The high-flying, bone-breaking, medal-seeking women of BMX

ByMIRIN FADER
August 17, 2016, 10:00 PM

— -- Alise Post and Brooke Crain line up their bikes at the gate. Donning navy jerseys with red-and-white sleeves and covered in stars and stripes, the BMX riders are ready to launch themselves from an 8-meter-high ramp.

Here, at the U.S. Olympic Training Center in Chula Vista, California, lies one of the toughest tracks in the world; its jumps and turns dare riders to conquer or crash.

"The slightest error, you're on the ground with a punctured lung," says Jamie Staff, director of BMX for USA Cycling.

Heads down, backs straight, hands tight -- hands really, really tight -- Post, 25 and Crain, 23, don't have time for fear. Two and a half seconds later, the riders who will represent Team USA at the Rio Olympics starting Wednesday, zoom down the track, bouncing over jumps like billy goats and hanging in the air as if they won't come down. Less than a minute later, they've completed the outrageous course.

"I think everybody in this sport is somewhat of an adrenaline junkie," Post says. "You get addicted to that rush of it. That's what keeps you coming back. That little bit of unknown, and that bit of fear, it's always going to be there. But that's the thrill of it."

A need for speed

Post and Crain ride again and again from 9 a.m. until noon on the Chula Vista track, alongside their Rio-bound male teammates, Nic Long, Corben Sharrah and Connor Fields.

BMX, or bicycle motocross, took off in Southern California in the 1970s. Testing riders to the brink of physical and mental exhaustion, the sport debuted on the Olympic stage at the 2008 Beijing Games.

Side by side, cyclists race over a course filled with giant leaps and challenging turns, with the winner being the first to cross the finish line.

Though three USA riders medaled in Beijing -- Mike Day (silver), Donny Robinson (bronze) and Jill Kintner (bronze), an American has yet to win gold.

Post and Crain hope to change that this week.

In practice, they don't go at any gear other than all-out, especially since the sting of the 2012 London Games remains. Post crashed twice in the semifinal heats, while Crain wiped out in qualifying on the first day but still advanced to the finals before finishing eighth.

"In practice, they're always pushing it so hard," says Long, who conserves his maximum effort for races. "I don't crash very often. Maybe it's because I don't push it super hard out here.

"They don't seem to have that switch. They just go as hard as they can at all times."

Both women grew up with family members who motivated them to keep up.

The first time Crain hopped on a bike, she cried. The 6-year-old from Visalia, California, was terrified to ride down the hill at a local track, so her parents took turns running behind her, clutching the back of her shirt. "I wouldn't let them let go," Crain says.

Post, also beginning at 6, walked to the top of a local course in Minnesota and chickened out. "My mom and dad tried to get the membership money back, like, 'Oh, cancel it, she's done,' " Post says.

But Post returned the next week, fears be damned.

She crashed.

Hearing her brother yelling at her to get up, she realized she could do it. What's a few bruises? BMX was gnarly. Cool. Something most girls didn't do.

Crain, too, fell in love with the rhythm of the sport: fly, get knocked down, get back up.

Post, who holds eight national No. 1 USA BMX series titles, is the winningest female in USA BMX history.

Crain, who won two world titles as an amateur, became the youngest rider to make a Supercross (international elite style of racing) final as a 16-year-old in 2009. She has made the podium at four World Cups and has been in the top three in the USA elite women's class every year since 2012.

But both battled injuries that threatened their chances of qualifying for the London Games.

Post broke her ankle in 2010. After a full recovery, she blew out her knee in the same leg three months later while going over the handlebars on a jump, which also left her with a ruptured hamstring tendon, a hairline femur fracture and a detached meniscus. She was back on the track in January 2012, just five months after surgery.
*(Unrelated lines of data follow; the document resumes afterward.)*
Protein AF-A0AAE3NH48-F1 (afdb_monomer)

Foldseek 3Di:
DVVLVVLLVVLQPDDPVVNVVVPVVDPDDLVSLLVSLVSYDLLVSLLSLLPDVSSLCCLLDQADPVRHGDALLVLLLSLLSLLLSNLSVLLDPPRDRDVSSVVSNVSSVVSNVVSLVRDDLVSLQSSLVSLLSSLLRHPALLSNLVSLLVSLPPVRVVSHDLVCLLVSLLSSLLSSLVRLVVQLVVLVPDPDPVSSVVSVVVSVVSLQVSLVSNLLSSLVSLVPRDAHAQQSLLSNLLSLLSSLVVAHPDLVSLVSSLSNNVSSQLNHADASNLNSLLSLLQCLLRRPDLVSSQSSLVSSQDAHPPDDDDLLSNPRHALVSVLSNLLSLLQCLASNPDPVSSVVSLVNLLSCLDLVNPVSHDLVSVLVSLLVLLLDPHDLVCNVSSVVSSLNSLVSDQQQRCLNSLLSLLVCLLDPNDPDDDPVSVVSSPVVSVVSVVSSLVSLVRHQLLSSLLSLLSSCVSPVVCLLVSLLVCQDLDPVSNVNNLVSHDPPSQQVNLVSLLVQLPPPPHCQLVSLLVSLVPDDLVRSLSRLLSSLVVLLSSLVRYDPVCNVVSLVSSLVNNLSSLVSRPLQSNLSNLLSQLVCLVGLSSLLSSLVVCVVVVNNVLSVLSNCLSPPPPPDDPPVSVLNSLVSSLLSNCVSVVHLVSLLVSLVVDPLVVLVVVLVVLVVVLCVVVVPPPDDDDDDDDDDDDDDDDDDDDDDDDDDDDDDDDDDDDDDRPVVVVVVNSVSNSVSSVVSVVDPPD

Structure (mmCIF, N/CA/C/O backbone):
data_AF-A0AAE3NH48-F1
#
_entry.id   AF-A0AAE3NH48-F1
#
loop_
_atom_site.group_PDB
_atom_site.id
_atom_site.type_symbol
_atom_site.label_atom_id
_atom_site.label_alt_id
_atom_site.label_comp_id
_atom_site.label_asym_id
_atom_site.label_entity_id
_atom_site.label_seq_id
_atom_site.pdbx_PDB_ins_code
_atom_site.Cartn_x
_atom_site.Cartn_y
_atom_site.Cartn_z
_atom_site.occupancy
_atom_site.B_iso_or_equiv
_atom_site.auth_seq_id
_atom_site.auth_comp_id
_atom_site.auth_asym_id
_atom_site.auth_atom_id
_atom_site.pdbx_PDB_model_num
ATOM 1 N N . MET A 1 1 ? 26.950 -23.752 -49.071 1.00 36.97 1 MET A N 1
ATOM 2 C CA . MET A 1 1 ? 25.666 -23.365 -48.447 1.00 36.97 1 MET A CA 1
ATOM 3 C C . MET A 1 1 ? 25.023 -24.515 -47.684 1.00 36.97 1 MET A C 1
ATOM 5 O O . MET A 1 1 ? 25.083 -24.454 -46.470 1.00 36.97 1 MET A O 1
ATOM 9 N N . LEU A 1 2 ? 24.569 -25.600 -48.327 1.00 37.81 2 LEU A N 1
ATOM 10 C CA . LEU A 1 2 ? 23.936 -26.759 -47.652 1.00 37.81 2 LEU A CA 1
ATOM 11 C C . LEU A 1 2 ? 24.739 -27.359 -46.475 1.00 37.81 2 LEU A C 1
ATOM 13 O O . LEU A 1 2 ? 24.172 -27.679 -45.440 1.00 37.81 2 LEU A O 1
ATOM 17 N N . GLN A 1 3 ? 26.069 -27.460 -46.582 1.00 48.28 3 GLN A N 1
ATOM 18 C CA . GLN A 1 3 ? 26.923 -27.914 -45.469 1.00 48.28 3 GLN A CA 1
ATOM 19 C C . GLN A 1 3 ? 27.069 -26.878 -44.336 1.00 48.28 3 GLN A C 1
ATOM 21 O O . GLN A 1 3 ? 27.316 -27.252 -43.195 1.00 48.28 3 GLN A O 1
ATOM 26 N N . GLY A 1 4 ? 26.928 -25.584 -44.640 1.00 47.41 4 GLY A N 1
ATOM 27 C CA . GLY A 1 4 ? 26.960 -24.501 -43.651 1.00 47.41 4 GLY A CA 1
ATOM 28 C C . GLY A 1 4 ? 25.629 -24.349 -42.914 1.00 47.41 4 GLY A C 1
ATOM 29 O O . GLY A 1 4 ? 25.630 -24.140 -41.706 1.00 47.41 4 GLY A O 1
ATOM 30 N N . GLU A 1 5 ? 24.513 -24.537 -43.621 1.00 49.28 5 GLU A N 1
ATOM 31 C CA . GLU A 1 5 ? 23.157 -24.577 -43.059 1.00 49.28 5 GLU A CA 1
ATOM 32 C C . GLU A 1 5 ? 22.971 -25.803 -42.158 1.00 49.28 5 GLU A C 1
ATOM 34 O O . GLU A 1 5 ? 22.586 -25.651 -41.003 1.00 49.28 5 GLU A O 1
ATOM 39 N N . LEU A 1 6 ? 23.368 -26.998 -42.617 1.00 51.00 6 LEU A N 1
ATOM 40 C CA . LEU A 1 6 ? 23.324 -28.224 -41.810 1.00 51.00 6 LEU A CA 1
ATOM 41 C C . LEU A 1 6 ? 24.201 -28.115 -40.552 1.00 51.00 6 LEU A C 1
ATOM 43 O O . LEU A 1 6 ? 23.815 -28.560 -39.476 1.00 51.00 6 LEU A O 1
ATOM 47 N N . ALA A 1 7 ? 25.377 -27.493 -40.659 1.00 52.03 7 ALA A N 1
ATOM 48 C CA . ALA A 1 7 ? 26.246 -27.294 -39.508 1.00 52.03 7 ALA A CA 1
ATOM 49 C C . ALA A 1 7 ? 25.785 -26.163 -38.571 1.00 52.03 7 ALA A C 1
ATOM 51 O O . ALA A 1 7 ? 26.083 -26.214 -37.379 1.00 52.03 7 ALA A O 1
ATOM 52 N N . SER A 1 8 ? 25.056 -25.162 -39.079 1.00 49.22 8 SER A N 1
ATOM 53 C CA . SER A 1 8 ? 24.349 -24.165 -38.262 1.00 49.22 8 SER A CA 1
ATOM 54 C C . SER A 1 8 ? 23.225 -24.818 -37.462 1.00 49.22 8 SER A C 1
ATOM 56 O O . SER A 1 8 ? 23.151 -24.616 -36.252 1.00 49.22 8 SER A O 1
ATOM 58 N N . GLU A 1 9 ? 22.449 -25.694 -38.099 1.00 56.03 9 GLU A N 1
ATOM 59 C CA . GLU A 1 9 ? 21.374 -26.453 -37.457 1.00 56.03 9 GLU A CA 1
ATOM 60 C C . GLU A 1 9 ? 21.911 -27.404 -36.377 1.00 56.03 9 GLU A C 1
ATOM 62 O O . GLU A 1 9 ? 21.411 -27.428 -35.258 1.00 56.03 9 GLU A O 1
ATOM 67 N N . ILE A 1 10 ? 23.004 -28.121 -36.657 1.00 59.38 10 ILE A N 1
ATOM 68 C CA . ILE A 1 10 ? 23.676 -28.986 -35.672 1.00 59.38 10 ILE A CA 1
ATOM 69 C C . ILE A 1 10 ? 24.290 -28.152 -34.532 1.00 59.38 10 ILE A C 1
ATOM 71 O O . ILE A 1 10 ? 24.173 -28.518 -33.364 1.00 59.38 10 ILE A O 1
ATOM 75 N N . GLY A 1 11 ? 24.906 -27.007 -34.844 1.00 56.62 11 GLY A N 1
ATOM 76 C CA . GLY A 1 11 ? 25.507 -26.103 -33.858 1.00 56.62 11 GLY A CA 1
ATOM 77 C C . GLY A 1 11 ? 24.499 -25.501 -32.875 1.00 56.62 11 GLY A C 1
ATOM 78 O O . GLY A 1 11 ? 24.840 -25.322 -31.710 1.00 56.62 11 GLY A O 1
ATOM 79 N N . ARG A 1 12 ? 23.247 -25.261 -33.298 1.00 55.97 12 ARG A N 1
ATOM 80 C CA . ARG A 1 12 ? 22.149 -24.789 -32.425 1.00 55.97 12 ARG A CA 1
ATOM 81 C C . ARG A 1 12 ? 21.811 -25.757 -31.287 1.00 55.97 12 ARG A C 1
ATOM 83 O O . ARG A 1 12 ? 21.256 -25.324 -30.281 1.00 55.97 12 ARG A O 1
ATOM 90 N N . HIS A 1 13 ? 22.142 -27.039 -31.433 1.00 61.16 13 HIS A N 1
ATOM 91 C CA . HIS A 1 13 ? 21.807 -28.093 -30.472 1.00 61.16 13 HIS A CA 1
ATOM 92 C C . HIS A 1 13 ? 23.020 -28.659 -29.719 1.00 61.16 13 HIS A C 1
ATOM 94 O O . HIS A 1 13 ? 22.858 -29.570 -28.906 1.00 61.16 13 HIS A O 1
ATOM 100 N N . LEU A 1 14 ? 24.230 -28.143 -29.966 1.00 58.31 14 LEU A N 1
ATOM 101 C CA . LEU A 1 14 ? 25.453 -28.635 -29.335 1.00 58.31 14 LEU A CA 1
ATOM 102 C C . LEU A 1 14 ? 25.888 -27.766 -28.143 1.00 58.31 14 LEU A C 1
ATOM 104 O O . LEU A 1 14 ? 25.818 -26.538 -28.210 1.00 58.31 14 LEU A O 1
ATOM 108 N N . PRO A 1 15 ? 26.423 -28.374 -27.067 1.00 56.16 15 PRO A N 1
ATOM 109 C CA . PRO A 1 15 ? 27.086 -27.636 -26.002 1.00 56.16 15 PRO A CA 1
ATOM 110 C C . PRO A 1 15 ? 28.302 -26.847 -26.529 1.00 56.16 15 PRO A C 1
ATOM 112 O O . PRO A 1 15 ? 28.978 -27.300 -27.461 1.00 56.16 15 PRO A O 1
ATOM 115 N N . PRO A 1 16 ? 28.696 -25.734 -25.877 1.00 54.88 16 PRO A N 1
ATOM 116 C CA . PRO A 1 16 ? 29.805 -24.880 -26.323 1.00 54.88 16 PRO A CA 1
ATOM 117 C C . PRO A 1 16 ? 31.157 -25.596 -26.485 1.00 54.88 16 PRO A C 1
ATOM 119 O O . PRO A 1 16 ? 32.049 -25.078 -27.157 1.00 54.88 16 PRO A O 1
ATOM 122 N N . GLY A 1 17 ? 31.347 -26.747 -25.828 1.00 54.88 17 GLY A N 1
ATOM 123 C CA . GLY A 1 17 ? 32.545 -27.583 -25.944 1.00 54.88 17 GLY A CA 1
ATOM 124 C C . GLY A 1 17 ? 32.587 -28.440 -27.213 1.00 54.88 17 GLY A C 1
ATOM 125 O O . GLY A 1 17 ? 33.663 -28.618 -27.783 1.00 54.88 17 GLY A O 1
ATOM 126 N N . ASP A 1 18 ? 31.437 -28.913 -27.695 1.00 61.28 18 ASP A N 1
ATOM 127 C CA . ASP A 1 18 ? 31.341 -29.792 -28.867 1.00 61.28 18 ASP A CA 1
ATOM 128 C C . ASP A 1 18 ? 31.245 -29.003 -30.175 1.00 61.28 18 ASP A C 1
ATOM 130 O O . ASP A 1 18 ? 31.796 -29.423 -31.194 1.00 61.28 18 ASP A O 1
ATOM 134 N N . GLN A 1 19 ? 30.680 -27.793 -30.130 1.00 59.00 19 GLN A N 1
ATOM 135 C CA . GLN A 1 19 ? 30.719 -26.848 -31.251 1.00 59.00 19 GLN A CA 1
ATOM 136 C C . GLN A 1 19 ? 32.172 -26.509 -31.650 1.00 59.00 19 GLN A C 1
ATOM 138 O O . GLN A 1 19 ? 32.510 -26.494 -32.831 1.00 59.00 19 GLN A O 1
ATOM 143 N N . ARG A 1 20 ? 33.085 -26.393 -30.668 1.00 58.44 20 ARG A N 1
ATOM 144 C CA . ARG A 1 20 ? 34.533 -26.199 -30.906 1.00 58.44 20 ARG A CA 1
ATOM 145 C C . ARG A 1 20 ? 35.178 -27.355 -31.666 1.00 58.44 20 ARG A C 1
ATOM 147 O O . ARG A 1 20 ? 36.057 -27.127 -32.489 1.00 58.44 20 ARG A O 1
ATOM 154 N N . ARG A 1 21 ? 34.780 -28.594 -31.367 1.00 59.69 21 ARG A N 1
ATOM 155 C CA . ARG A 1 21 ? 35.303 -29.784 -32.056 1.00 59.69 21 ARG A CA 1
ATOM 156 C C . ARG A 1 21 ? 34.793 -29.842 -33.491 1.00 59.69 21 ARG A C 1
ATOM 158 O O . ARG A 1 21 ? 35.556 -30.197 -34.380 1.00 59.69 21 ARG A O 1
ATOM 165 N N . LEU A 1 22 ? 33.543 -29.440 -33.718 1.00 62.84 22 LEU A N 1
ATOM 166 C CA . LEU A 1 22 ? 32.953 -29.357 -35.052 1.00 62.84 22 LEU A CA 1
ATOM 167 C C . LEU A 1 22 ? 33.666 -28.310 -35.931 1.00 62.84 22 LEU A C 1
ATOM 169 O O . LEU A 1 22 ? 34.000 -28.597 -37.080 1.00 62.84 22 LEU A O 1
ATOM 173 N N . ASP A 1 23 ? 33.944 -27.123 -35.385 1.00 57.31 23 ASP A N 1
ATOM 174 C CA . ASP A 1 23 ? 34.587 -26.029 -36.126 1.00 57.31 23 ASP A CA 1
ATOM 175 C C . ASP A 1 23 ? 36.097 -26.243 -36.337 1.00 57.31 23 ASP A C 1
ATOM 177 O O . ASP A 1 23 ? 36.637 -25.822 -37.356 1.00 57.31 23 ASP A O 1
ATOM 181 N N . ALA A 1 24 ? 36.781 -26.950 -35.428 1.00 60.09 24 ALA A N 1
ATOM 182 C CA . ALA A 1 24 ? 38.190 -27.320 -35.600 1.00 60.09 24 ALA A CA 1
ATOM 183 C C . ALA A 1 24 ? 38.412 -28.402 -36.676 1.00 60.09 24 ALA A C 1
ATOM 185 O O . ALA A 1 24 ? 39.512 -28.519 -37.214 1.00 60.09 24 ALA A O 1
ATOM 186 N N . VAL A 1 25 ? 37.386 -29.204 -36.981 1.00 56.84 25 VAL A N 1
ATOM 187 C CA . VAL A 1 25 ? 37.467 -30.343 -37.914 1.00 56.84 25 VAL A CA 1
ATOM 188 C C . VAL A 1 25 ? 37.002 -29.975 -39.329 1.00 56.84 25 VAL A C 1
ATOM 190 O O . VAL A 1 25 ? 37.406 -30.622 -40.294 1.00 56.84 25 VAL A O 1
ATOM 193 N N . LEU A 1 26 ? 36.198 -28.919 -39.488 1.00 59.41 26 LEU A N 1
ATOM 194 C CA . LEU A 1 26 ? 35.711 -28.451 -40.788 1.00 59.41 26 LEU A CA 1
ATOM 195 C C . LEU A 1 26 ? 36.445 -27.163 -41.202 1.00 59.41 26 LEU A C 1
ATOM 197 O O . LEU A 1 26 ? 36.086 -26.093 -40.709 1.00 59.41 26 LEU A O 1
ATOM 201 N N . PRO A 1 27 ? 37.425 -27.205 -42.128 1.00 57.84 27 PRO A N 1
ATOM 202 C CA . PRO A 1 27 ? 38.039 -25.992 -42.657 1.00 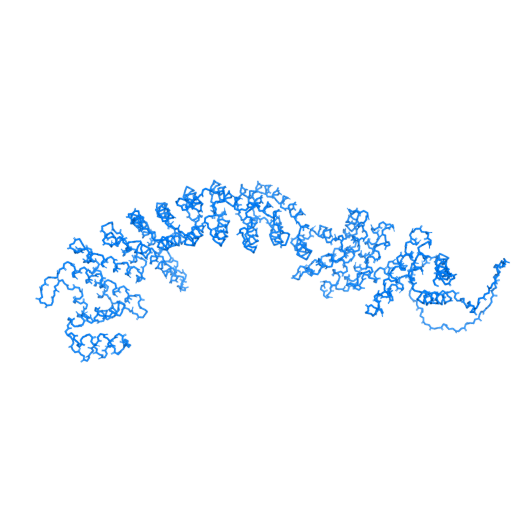57.84 27 PRO A CA 1
ATOM 203 C C . PRO A 1 27 ? 36.990 -25.186 -43.433 1.00 57.84 27 PRO A C 1
ATOM 205 O O . PRO A 1 27 ? 36.677 -25.465 -44.588 1.00 57.84 27 PRO A O 1
ATOM 208 N N . ARG A 1 28 ? 36.406 -24.189 -42.769 1.00 67.31 28 ARG A N 1
ATOM 209 C CA . ARG A 1 28 ? 35.480 -23.223 -43.366 1.00 67.31 28 ARG A CA 1
ATOM 210 C C . ARG A 1 28 ? 36.247 -21.977 -43.785 1.00 67.31 28 ARG A C 1
ATOM 212 O O . ARG A 1 28 ? 37.095 -21.501 -43.023 1.00 67.31 28 ARG A O 1
ATOM 219 N N . SER A 1 29 ? 35.917 -21.440 -44.961 1.00 77.19 29 SER A N 1
ATOM 220 C CA . SER A 1 29 ? 36.318 -20.085 -45.346 1.00 77.19 29 SER A CA 1
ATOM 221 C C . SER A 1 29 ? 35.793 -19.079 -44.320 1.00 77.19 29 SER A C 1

Crain broke her shoulder at the world championships in 2012.

BMX provides a high, no matter the physical costs, that only riders can understand.

"I don't think we're human or we're just not going to be able to move when we're 30. One of the two," Crain says. "You have to be tough to be in BMX, you really do. That's just part of our sport."

A shot at redemption

Post remembers London in pieces. "It was just an emotional blur," she says.

During the second semifinal heat, she failed to clear a jump, coming out of the tunnel into the second turn, and crashed. In the third heat, she crashed on the final straight, hitting her head hard.

"My parents told me that I came up to them and was just like, 'Hey, thanks for coming. I gotta go race now.' They said, 'No, no, no. You're done,'" Post says.